▶ [WHAT IS EXPECTED]: Repeat nothing but the lines below running from the one containing "ATOM 41 C CA" to the one containing "ATOM 60 O O". Keep both end lines.

▶ [DATA IN THIS EXERCISE]:
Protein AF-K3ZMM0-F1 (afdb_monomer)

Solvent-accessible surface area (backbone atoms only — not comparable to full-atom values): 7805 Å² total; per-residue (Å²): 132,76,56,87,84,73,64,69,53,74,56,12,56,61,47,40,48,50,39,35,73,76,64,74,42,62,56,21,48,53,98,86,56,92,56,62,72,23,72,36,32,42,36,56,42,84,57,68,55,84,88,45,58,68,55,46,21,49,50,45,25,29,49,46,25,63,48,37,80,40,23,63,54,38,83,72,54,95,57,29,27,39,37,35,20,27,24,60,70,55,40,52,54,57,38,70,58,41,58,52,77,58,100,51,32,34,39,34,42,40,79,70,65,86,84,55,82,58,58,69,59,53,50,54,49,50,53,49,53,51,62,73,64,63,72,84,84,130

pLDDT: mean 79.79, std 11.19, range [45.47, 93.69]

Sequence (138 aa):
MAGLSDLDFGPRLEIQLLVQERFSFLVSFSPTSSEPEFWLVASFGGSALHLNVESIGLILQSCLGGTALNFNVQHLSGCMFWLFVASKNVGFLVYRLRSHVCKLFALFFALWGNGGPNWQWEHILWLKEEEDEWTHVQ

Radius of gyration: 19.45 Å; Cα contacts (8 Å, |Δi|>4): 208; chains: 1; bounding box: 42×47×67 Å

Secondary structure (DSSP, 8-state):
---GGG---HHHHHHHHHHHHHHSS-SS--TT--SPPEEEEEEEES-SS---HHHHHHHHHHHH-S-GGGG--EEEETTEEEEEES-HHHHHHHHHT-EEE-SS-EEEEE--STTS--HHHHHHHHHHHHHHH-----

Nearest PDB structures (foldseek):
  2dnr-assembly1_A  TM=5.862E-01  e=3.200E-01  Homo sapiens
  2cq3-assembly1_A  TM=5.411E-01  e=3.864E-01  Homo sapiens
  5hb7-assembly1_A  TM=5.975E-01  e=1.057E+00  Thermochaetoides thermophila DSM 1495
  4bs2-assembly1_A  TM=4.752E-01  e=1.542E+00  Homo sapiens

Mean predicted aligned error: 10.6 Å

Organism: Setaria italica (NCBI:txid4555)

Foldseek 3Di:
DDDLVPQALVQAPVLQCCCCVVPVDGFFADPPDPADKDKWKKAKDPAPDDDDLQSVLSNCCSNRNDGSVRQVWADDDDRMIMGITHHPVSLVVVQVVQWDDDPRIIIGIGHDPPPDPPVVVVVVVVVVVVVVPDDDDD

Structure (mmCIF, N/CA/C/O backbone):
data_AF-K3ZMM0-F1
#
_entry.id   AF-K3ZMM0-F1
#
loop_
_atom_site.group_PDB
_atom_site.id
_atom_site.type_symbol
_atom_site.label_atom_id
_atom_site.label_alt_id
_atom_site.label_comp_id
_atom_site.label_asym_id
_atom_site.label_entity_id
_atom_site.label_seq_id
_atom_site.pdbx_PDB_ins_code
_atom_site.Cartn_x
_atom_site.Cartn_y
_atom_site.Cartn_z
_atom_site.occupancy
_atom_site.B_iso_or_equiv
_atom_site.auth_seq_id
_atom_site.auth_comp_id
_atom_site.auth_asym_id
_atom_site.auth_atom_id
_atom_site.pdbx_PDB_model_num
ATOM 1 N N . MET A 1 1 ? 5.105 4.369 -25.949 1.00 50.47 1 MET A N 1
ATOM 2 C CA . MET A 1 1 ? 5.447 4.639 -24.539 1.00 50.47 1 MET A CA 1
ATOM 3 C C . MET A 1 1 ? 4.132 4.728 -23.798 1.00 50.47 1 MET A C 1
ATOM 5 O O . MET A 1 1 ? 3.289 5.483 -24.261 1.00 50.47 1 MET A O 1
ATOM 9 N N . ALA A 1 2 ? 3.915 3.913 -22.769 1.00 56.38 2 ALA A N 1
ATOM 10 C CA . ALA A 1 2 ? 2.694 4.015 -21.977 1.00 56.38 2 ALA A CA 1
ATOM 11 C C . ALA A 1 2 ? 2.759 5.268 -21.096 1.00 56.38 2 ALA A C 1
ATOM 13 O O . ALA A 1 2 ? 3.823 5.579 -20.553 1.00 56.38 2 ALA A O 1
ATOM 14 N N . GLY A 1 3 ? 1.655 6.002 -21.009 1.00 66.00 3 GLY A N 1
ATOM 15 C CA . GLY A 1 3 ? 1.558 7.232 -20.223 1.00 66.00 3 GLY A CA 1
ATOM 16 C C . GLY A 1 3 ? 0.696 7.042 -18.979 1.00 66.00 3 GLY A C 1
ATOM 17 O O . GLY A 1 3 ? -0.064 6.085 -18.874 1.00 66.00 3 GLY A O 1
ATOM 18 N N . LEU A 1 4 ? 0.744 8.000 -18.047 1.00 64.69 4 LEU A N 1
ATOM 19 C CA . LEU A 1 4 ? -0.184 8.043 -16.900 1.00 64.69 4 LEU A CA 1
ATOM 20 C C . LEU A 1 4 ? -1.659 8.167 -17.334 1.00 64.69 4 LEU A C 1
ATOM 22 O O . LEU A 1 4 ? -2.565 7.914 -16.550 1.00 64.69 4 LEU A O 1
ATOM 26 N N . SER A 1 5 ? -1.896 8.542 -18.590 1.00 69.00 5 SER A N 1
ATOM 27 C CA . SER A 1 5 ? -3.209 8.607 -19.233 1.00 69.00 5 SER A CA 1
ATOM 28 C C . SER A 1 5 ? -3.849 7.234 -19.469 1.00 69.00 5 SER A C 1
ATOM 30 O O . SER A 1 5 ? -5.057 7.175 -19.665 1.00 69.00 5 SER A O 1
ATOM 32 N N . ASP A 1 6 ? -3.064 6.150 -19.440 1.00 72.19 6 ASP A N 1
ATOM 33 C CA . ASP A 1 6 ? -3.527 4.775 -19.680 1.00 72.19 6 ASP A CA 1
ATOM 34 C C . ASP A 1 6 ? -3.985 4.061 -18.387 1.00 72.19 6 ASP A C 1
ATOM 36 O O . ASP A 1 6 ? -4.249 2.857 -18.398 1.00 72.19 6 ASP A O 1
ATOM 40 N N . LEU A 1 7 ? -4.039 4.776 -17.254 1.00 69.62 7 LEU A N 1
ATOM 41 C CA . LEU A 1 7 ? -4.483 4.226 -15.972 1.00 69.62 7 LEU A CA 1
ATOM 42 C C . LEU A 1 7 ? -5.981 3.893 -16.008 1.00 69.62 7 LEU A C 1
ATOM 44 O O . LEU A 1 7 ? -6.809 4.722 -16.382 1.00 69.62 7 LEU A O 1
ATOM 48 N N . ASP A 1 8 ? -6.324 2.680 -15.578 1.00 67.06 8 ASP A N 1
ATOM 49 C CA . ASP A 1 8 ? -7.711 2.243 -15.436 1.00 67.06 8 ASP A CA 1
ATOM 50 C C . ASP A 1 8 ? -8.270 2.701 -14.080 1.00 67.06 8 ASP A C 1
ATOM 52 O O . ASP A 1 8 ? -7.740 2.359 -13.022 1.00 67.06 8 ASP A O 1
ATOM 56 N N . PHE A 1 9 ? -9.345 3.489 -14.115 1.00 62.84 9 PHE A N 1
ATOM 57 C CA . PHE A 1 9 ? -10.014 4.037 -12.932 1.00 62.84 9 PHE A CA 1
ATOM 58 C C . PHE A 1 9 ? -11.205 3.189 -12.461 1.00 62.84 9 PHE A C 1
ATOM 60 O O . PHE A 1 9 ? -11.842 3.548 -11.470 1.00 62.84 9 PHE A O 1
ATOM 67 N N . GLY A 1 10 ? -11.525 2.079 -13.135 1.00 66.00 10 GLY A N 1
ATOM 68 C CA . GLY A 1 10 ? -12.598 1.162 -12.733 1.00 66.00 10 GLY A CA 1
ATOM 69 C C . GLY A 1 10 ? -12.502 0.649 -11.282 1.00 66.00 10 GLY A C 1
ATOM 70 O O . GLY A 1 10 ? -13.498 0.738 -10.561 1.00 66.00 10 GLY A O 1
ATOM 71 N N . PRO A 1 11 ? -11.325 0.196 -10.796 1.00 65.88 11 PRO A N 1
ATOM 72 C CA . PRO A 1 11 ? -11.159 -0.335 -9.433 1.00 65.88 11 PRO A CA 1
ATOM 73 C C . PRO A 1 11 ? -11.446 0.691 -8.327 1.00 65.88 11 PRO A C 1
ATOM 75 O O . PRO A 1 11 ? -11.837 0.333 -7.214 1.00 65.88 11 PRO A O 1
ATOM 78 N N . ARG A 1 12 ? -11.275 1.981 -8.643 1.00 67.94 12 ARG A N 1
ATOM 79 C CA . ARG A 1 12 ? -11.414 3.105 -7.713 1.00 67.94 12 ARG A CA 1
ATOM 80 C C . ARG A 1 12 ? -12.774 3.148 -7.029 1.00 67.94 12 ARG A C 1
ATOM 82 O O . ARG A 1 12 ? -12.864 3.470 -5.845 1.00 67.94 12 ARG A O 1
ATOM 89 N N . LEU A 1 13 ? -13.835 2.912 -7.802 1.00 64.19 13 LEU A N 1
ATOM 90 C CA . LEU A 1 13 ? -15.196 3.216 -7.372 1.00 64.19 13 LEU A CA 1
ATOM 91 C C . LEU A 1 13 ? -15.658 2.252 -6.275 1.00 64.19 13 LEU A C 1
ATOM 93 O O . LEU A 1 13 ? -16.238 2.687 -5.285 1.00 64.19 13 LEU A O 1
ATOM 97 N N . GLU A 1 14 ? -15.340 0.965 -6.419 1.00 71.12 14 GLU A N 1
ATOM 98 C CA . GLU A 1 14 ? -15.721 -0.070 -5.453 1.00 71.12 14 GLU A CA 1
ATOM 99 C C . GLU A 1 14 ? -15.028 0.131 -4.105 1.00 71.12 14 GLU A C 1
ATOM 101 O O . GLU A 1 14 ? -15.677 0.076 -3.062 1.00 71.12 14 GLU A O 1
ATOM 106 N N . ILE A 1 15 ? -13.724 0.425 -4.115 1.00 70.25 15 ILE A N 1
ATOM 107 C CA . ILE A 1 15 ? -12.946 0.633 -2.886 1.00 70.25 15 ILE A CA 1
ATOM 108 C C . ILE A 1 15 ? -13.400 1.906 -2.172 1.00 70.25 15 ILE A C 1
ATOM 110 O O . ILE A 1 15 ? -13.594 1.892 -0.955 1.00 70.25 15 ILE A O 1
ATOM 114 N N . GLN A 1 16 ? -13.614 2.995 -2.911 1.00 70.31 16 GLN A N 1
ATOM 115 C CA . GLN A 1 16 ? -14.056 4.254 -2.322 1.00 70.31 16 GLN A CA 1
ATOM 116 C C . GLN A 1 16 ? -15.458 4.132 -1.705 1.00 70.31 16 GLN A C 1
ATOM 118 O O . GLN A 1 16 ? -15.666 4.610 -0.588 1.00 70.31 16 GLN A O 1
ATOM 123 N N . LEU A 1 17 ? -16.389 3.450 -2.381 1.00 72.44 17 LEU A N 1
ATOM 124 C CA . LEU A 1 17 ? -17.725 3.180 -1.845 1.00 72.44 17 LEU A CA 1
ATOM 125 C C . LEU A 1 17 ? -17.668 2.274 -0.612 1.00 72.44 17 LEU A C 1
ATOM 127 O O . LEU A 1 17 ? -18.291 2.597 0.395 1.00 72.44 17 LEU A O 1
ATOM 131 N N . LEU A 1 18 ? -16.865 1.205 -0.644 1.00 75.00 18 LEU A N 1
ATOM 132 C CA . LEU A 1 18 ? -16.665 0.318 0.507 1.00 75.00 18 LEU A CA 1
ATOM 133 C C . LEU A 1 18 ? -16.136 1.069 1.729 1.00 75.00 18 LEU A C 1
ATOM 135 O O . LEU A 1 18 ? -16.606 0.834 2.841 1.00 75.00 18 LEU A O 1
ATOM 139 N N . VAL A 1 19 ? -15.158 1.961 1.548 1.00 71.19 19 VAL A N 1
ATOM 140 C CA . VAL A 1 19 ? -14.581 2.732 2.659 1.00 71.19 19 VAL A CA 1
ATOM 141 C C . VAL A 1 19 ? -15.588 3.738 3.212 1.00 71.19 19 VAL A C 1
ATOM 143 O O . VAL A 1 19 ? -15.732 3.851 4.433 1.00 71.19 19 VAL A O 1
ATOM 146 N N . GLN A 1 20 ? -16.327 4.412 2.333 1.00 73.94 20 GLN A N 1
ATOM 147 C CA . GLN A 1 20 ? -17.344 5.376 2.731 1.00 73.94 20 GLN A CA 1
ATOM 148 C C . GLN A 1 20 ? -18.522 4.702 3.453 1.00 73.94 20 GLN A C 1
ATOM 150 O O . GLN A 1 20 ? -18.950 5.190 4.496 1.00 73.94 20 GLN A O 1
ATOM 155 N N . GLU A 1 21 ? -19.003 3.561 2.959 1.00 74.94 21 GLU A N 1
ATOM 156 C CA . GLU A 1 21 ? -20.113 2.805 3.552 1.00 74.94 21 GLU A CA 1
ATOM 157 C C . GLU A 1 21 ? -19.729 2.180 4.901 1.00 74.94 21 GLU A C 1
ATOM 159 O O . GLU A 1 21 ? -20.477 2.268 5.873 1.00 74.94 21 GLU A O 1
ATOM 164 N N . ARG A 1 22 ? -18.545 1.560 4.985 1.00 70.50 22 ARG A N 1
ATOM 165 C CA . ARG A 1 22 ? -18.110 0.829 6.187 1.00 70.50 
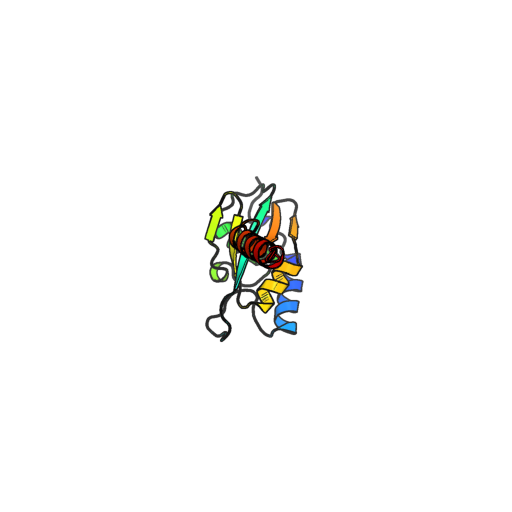22 ARG A CA 1
ATOM 166 C C . ARG A 1 22 ? -17.632 1.738 7.304 1.00 70.50 22 ARG A C 1
ATOM 168 O O . ARG A 1 22 ? -17.794 1.394 8.472 1.00 70.50 22 ARG A O 1
ATOM 175 N N . PHE A 1 23 ? -16.963 2.831 6.950 1.00 64.88 23 PHE A N 1
ATOM 176 C CA . PHE A 1 23 ? -16.183 3.602 7.910 1.00 64.88 23 PHE A CA 1
ATOM 177 C C . PHE A 1 23 ? -16.566 5.081 7.948 1.00 64.88 23 PHE 
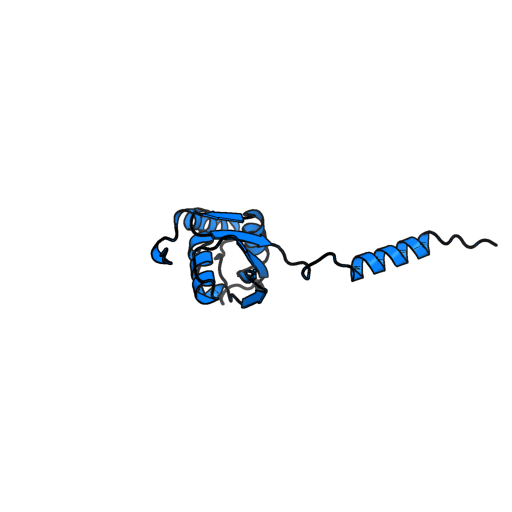A C 1
ATOM 179 O O . PHE A 1 23 ? -16.098 5.775 8.840 1.00 64.88 23 PHE A O 1
ATOM 186 N N . SER A 1 24 ? -17.415 5.578 7.037 1.00 67.19 24 SER A N 1
ATOM 187 C CA . SER A 1 24 ? -17.739 7.015 6.925 1.00 67.19 24 SER A CA 1
ATOM 188 C C . SER A 1 24 ? -16.500 7.915 6.778 1.00 67.19 24 SER A C 1
ATOM 190 O O . SER A 1 24 ? -16.544 9.107 7.072 1.00 67.19 24 SER A O 1
ATOM 192 N N . PHE A 1 25 ? -15.390 7.343 6.305 1.00 62.72 25 PHE A N 1
ATOM 193 C CA . PHE A 1 25 ? -14.122 8.029 6.082 1.00 62.72 25 PHE A CA 1
ATOM 194 C C . PHE A 1 25 ? -13.774 8.044 4.592 1.00 62.72 25 PHE A C 1
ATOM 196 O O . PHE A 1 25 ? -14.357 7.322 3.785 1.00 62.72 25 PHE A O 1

▶ [EXPECTED OUTPUT]:
ATOM 41 C CA . LEU A 1 7 ? -4.483 4.226 -15.972 1.00 69.62 7 LEU A CA 1
ATOM 42 C C . LEU A 1 7 ? -5.981 3.893 -16.008 1.00 69.62 7 LEU A C 1
ATOM 44 O O . LEU A 1 7 ? -6.809 4.722 -16.382 1.00 69.62 7 LEU A O 1
ATOM 48 N N . ASP A 1 8 ? -6.324 2.680 -15.578 1.00 67.06 8 ASP A N 1
ATOM 49 C CA . ASP A 1 8 ? -7.711 2.243 -15.436 1.00 67.06 8 ASP A CA 1
ATOM 50 C C . ASP A 1 8 ? -8.270 2.701 -14.080 1.00 67.06 8 ASP A C 1
ATOM 52 O O . ASP A 1 8 ? -7.740 2.359 -13.022 1.00 67.06 8 ASP A O 1
ATOM 56 N N . PHE A 1 9 ? -9.345 3.489 -14.115 1.00 62.84 9 PHE A N 1
ATOM 57 C CA . PHE A 1 9 ? -10.014 4.037 -12.932 1.00 62.84 9 PHE A CA 1
ATOM 58 C C . PHE A 1 9 ? -11.205 3.189 -12.461 1.00 62.84 9 PHE A C 1
ATOM 60 O O . PHE A 1 9 ? -11.842 3.548 -11.470 1.00 62.84 9 PHE A O 1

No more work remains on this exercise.